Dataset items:
|---|
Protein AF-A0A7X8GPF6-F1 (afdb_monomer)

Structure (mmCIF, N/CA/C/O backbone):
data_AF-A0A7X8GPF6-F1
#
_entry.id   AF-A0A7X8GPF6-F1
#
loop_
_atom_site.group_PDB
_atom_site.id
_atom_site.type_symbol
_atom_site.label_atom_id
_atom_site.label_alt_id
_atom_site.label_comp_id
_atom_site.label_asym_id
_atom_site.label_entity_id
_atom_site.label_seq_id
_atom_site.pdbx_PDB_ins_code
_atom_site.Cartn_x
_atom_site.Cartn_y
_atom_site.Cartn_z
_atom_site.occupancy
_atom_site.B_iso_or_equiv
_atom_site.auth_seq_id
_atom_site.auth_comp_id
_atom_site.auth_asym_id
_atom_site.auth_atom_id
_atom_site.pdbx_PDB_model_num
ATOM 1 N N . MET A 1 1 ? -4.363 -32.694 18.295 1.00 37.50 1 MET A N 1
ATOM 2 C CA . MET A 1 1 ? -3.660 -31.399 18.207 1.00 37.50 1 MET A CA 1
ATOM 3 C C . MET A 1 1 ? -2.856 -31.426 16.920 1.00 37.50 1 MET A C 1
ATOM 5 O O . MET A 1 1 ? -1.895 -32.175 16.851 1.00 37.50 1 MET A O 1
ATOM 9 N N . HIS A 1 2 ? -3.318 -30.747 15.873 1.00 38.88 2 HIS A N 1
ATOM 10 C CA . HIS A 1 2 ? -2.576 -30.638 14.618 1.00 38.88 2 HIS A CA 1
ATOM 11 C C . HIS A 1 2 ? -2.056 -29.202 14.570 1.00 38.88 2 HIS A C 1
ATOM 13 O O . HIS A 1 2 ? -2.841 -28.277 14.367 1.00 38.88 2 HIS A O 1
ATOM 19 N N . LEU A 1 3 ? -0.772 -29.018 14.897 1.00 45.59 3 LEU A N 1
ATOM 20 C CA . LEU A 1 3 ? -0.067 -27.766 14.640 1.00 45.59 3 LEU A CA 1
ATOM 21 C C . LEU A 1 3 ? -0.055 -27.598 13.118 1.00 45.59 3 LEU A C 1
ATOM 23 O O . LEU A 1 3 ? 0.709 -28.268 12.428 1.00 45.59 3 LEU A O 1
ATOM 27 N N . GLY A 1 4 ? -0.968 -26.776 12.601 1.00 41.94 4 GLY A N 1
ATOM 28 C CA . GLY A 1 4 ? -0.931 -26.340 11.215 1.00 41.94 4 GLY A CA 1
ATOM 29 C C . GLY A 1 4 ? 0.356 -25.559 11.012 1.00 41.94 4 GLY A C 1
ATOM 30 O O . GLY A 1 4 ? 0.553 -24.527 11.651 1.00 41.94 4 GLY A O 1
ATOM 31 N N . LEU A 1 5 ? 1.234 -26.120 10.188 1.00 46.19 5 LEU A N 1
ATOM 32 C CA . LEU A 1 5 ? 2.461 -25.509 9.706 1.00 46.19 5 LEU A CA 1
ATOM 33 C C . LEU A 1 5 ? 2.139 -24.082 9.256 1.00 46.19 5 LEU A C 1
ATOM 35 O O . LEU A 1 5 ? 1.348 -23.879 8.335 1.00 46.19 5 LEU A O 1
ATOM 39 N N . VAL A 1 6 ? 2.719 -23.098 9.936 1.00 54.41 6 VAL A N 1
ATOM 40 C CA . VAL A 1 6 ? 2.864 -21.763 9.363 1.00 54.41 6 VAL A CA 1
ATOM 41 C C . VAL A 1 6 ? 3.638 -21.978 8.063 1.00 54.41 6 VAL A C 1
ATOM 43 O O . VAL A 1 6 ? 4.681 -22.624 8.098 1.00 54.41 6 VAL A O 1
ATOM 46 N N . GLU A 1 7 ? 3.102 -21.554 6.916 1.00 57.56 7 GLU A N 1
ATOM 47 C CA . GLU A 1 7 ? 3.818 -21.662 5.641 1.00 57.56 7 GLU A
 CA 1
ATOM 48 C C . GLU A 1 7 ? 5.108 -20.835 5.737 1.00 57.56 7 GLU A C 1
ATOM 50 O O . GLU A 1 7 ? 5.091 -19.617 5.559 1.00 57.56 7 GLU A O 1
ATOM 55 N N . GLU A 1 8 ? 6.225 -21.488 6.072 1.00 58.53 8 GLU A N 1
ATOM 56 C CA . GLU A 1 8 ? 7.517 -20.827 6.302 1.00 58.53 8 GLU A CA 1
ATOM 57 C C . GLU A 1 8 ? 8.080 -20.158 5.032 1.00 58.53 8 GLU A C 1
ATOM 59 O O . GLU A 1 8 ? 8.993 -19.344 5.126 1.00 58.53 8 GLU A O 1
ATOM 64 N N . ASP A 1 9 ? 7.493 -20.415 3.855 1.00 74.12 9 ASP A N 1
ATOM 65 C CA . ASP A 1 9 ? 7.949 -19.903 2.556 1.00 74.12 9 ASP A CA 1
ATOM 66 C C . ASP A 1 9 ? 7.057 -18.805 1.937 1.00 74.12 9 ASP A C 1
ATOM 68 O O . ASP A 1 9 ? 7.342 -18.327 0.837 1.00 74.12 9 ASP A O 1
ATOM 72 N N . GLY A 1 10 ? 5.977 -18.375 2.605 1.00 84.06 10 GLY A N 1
|---|
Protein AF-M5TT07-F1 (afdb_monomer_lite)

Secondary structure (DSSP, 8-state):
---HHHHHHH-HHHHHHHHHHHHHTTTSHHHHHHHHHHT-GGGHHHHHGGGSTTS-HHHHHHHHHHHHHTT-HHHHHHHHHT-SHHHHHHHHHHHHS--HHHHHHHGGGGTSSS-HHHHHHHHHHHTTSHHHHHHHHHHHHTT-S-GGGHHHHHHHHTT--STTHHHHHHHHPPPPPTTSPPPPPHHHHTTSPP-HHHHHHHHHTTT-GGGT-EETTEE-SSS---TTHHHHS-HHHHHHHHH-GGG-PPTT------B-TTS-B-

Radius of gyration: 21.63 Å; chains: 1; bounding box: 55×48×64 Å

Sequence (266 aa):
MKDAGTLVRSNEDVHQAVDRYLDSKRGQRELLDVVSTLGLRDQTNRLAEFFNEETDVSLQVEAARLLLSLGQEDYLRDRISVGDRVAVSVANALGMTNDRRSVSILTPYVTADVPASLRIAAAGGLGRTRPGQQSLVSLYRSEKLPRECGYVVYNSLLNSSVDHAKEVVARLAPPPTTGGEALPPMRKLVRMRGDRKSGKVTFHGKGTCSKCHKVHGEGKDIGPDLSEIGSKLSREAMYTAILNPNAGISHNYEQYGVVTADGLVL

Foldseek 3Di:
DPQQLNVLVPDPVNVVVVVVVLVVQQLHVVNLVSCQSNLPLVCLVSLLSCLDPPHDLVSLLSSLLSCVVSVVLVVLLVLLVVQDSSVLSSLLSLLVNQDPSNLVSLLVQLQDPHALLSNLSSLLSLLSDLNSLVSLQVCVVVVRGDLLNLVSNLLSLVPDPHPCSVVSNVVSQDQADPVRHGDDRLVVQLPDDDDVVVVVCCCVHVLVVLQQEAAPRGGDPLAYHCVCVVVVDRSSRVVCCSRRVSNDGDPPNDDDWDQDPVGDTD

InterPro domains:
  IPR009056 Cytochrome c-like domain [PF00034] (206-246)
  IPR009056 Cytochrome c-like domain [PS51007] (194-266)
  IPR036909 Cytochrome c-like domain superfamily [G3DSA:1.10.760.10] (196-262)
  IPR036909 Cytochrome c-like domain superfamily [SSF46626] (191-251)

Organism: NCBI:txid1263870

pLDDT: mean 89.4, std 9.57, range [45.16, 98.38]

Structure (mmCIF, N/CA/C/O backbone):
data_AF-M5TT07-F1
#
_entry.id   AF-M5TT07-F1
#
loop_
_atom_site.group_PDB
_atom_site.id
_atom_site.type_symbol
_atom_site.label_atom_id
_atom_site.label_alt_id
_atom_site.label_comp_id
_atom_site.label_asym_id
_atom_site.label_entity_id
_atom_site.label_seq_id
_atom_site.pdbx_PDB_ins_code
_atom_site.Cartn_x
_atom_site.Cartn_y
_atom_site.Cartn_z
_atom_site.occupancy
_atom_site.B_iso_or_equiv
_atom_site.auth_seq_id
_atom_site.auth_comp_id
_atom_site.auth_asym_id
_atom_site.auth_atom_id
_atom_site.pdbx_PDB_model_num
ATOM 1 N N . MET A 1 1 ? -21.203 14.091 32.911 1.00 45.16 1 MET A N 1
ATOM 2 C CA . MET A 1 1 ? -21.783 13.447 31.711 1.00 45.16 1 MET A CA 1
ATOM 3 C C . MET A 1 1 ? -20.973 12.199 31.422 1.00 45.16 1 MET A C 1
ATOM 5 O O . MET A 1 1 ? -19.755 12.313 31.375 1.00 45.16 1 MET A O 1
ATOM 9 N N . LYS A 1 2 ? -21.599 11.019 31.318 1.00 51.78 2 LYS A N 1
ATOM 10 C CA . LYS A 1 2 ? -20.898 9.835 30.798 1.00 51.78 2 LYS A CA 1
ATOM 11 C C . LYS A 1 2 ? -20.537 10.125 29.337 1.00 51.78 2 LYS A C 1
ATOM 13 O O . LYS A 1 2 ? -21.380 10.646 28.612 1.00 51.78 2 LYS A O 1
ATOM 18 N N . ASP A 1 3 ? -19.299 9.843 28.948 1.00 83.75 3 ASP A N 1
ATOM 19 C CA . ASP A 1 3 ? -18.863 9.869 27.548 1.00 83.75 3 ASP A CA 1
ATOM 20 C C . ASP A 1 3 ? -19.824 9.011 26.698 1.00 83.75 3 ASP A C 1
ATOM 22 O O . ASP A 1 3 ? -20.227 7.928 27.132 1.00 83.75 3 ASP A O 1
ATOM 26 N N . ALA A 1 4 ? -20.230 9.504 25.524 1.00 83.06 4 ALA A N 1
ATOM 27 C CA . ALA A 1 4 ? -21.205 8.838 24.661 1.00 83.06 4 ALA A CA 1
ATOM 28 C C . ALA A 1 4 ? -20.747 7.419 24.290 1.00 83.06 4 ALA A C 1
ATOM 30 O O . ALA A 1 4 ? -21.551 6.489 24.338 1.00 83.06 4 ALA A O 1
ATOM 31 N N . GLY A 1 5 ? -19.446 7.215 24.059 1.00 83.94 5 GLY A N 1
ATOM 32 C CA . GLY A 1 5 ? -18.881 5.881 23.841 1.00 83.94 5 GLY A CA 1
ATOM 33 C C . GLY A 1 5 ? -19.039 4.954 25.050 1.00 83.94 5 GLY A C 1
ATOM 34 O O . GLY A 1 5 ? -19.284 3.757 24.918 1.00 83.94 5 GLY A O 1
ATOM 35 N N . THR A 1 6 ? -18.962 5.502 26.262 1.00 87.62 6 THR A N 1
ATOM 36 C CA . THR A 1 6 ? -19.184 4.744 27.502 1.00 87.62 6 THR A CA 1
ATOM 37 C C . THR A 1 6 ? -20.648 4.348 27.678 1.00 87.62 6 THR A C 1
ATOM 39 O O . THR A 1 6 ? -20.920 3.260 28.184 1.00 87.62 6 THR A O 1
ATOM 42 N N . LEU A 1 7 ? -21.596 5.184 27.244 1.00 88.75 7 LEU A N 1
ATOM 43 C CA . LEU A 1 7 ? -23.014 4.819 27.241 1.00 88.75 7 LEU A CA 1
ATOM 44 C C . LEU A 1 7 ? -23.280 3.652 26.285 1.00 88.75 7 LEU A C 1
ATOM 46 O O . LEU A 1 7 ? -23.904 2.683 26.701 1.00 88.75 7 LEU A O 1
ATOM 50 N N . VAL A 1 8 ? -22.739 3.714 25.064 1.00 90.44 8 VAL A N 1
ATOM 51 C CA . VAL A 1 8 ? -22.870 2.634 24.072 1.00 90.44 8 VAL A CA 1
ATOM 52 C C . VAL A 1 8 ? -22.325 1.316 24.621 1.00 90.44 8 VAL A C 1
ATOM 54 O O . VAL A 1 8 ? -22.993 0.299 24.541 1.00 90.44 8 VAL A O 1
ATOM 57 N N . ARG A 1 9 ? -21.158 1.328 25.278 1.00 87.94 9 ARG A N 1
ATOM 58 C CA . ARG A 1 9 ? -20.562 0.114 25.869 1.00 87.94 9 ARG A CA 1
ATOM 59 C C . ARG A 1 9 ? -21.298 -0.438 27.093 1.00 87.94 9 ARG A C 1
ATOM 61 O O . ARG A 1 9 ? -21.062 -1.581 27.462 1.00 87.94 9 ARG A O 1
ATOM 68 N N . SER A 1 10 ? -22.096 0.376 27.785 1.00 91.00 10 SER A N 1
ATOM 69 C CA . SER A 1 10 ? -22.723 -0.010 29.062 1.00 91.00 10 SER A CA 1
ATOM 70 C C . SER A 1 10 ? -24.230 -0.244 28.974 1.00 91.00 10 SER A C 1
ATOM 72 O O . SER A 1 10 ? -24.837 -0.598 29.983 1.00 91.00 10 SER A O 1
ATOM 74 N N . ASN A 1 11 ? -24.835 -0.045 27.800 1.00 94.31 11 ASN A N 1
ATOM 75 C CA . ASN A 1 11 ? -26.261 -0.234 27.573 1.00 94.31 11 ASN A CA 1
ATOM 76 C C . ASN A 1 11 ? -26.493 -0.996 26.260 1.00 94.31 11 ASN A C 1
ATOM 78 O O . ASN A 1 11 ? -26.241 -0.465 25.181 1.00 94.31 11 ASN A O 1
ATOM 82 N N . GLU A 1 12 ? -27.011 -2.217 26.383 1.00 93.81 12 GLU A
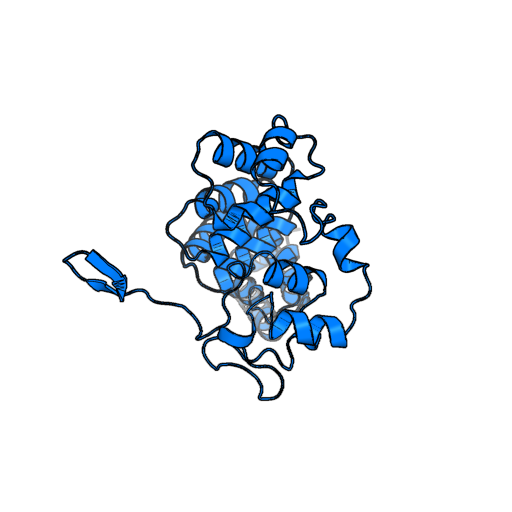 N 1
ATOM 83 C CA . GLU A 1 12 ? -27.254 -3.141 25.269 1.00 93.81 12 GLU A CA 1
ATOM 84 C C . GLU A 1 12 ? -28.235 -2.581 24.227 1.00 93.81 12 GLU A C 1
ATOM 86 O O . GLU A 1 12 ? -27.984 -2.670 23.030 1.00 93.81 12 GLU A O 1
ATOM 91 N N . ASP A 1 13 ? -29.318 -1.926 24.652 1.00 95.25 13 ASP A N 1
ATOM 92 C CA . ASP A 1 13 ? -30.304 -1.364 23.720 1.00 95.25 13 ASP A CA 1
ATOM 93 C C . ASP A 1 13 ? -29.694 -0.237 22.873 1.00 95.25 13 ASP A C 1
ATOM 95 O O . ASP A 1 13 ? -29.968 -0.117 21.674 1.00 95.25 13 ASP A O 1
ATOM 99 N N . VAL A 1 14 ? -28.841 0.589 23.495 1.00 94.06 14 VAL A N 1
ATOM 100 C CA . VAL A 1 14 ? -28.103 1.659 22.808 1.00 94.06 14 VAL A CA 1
|---|
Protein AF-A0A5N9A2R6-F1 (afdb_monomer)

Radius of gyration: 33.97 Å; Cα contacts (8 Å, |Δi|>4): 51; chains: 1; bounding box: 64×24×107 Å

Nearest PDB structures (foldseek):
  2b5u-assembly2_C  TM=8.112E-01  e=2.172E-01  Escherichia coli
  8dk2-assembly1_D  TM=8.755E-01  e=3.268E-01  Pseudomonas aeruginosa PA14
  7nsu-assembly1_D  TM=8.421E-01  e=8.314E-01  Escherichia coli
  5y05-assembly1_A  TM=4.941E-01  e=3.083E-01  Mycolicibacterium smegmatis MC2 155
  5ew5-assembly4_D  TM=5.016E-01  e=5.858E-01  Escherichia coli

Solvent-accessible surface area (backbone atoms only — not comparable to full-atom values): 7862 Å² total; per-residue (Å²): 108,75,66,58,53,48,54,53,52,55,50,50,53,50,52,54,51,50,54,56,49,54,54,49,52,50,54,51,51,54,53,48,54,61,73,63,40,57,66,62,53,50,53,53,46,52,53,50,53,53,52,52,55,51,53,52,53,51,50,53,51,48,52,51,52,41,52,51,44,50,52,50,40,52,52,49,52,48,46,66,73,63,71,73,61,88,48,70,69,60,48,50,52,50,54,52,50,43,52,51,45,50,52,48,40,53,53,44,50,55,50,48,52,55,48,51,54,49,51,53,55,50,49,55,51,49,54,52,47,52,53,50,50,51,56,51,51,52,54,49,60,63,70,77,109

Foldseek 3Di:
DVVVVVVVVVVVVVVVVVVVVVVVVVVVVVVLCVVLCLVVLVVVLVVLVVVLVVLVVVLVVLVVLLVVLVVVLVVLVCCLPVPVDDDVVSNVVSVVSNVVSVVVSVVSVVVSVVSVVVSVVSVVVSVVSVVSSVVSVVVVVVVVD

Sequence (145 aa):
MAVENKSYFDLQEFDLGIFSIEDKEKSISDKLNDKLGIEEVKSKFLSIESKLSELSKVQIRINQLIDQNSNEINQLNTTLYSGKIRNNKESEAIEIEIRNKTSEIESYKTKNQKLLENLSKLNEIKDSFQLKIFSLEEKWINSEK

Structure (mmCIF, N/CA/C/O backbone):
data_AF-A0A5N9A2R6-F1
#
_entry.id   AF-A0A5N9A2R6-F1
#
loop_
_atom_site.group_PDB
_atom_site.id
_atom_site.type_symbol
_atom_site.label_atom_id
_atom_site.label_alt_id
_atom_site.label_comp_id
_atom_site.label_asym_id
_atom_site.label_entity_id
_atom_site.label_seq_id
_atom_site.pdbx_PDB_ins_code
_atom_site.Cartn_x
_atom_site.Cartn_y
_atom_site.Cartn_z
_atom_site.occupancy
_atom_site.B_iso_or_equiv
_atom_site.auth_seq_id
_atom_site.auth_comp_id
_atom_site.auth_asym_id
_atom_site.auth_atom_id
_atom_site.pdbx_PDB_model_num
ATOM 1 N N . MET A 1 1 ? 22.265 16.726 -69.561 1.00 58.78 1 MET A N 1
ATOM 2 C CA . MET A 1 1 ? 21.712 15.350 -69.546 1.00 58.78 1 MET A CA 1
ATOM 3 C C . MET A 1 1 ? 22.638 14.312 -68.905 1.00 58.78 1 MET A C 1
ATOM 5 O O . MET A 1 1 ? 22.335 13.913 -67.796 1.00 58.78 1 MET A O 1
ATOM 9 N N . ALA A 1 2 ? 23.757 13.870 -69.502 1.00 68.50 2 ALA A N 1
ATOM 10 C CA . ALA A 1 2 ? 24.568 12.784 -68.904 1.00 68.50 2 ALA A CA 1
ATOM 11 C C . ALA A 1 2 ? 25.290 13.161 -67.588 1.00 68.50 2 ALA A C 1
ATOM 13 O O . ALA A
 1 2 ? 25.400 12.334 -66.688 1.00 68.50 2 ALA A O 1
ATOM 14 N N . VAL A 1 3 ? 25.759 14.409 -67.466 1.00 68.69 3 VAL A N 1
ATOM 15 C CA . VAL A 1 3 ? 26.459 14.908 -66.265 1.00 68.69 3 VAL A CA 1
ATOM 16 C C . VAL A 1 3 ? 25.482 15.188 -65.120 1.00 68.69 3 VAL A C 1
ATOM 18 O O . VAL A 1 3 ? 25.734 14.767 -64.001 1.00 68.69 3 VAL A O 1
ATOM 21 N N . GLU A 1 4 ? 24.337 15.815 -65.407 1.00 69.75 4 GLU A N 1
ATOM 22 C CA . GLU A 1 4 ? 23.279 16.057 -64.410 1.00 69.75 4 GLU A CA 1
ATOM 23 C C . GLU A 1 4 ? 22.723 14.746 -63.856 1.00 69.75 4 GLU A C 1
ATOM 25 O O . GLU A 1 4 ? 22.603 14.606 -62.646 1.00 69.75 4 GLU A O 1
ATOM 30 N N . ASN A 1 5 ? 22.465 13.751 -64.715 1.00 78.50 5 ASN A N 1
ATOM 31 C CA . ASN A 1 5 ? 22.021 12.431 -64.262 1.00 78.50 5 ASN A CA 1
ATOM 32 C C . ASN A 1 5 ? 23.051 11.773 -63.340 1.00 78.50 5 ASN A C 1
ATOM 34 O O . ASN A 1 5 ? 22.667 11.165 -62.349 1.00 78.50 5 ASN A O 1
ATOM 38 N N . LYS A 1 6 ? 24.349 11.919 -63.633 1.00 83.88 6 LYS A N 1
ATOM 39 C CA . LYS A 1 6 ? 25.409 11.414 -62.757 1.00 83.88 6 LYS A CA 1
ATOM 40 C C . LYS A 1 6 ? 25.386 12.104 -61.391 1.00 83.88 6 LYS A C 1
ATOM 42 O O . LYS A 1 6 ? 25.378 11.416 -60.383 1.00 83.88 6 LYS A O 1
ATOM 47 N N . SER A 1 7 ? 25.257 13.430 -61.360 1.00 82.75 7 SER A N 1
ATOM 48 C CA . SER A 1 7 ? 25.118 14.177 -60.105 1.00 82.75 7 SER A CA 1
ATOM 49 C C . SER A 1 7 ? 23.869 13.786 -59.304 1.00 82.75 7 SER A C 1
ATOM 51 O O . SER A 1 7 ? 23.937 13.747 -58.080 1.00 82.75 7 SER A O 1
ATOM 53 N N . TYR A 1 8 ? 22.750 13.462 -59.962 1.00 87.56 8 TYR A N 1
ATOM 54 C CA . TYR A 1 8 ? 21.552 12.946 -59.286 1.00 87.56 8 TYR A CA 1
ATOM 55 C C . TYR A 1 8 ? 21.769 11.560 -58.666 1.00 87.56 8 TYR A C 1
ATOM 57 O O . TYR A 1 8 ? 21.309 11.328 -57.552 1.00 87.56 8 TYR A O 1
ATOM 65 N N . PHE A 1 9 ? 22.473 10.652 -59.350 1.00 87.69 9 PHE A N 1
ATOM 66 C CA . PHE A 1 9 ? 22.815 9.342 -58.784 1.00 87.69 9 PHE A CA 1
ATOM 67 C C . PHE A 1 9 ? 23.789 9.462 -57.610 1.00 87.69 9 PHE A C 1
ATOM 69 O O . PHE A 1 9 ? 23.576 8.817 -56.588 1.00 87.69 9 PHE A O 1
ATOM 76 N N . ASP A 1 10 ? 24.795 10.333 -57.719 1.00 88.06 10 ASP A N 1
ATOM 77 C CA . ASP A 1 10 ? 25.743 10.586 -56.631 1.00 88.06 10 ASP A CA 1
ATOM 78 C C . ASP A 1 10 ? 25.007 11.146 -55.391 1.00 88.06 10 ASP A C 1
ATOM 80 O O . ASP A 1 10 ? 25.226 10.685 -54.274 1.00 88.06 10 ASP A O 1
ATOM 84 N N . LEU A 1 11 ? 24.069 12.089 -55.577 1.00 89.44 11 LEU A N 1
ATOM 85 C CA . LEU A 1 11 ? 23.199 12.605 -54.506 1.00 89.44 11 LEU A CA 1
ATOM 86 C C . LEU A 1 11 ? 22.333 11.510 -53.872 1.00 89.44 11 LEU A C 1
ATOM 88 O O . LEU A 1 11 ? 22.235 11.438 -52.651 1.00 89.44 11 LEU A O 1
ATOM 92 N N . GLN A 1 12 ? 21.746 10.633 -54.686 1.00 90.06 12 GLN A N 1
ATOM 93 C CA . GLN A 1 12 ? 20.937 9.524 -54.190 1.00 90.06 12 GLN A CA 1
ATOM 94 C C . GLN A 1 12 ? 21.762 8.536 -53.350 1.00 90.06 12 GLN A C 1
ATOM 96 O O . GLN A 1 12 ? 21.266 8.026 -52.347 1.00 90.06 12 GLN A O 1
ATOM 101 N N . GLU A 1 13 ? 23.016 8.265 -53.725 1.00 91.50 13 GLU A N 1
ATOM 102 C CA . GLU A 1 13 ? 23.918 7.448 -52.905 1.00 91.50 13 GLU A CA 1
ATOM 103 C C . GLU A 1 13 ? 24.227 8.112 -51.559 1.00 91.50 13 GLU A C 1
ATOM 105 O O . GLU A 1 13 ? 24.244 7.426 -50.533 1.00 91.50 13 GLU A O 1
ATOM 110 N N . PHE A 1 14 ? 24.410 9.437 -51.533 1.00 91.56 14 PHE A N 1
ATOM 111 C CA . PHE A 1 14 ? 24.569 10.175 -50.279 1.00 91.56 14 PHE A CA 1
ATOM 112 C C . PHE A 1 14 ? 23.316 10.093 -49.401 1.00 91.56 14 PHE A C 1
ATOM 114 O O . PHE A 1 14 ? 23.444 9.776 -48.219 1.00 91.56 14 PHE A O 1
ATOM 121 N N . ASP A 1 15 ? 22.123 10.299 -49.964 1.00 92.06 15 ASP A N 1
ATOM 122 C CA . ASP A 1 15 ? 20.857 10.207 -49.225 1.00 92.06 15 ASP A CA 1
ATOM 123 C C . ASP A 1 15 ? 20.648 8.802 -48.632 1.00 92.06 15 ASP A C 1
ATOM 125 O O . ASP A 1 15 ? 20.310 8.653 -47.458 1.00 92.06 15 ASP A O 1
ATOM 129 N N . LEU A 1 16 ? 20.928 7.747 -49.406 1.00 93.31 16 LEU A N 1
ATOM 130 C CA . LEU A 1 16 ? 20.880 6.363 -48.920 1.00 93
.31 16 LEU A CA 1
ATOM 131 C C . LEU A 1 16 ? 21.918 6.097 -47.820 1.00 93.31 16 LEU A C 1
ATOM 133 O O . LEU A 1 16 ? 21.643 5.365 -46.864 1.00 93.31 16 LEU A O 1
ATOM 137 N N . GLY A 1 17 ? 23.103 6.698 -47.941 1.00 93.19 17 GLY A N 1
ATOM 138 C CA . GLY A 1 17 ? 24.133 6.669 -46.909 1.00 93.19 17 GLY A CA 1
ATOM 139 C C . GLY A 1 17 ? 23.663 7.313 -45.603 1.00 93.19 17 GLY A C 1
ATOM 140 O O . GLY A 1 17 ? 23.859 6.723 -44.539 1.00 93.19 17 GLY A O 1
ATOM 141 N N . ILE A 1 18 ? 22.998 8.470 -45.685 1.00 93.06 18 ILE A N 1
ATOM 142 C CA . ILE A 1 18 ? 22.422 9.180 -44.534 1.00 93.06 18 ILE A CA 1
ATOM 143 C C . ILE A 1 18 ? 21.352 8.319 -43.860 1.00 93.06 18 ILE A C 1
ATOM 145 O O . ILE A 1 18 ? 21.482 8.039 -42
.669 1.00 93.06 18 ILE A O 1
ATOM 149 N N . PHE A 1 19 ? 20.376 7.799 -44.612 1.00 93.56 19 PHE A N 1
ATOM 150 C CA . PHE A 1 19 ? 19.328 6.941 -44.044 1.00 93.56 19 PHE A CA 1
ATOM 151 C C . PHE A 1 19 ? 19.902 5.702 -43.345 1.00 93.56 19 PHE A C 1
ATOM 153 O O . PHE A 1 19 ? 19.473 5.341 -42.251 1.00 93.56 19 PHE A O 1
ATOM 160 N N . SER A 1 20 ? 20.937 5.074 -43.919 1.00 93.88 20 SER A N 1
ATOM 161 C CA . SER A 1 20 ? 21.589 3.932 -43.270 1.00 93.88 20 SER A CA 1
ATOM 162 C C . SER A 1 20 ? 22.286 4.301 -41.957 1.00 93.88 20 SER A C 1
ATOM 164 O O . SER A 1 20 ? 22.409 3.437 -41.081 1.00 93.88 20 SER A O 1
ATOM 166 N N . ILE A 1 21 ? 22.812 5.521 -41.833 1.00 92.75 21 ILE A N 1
|---|
- **ACTIVITY**:
Would you please repeat exactly the lines above, starting at the line with "ATOM 48 C CA" and stopping at the line with "ATOM 102 C CA", both included?

- **ANSWER TO THE EXERCISE**:
ATOM 48 C CA . SER A 1 7 ? 25.118 14.177 -60.105 1.00 82.75 7 SER A CA 1
ATOM 49 C C . SER A 1 7 ? 23.869 13.786 -59.304 1.00 82.75 7 SER A C 1
ATOM 51 O O . SER A 1 7 ? 23.937 13.747 -58.080 1.00 82.75 7 SER A O 1
ATOM 53 N N . TYR A 1 8 ? 22.750 13.462 -59.962 1.00 87.56 8 TYR A N 1
ATOM 54 C CA . TYR A 1 8 ? 21.552 12.946 -59.286 1.00 87.56 8 TYR A CA 1
ATOM 55 C C . TYR A 1 8 ? 21.769 11.560 -58.666 1.00 87.56 8 TYR A C 1
ATOM 57 O O . TYR A 1 8 ? 21.309 11.328 -57.552 1.00 87.56 8 TYR A O 1
ATOM 65 N N . PHE A 1 9 ? 22.473 10.652 -59.350 1.00 87.69 9 PHE A N 1
ATOM 66 C CA . PHE A 1 9 ? 22.815 9.342 -58.784 1.00 87.69 9 PHE A CA 1
ATOM 67 C C . PHE A 1 9 ? 23.789 9.462 -57.610 1.00 87.69 9 PHE A C 1
ATOM 69 O O . PHE A 1 9 ? 23.576 8.817 -56.588 1.00 87.69 9 PHE A O 1
ATOM 76 N N . ASP A 1 10 ? 24.795 10.333 -57.719 1.00 88.06 10 ASP A N 1
ATOM 77 C CA . ASP A 1 10 ? 25.743 10.586 -56.631 1.00 88.06 10 ASP A CA 1
ATOM 78 C C . ASP A 1 10 ? 25.007 11.146 -55.391 1.00 88.06 10 ASP A C 1
ATOM 80 O O . ASP A 1 10 ? 25.226 10.685 -54.274 1.00 88.06 10 ASP A O 1
ATOM 84 N N . LEU A 1 11 ? 24.069 12.089 -55.577 1.00 89.44 11 LEU A N 1
ATOM 85 C CA . LEU A 1 11 ? 23.199 12.605 -54.506 1.00 89.44 11 LEU A CA 1
ATOM 86 C C . LEU A 1 11 ? 22.333 11.510 -53.872 1.00 89.44 11 LEU A C 1
ATOM 88 O O . LEU A 1 11 ? 22.235 11.438 -52.651 1.00 89.44 11 LEU A O 1
ATOM 92 N N . GLN A 1 12 ? 21.746 10.633 -54.686 1.00 90.06 12 GLN A N 1
ATOM 93 C CA . GLN A 1 12 ? 20.937 9.524 -54.190 1.00 90.06 12 GLN A CA 1
ATOM 94 C C . GLN A 1 12 ? 21.762 8.536 -53.350 1.00 90.06 12 GLN A C 1
ATOM 96 O O . GLN A 1 12 ? 21.266 8.026 -52.347 1.00 90.06 12 GLN A O 1
ATOM 101 N N . GLU A 1 13 ? 23.016 8.265 -53.725 1.00 91.50 13 GLU A N 1
ATOM 102 C CA . GLU A 1 13 ? 23.918 7.448 -52.905 1.00 91.50 13 GLU A CA 1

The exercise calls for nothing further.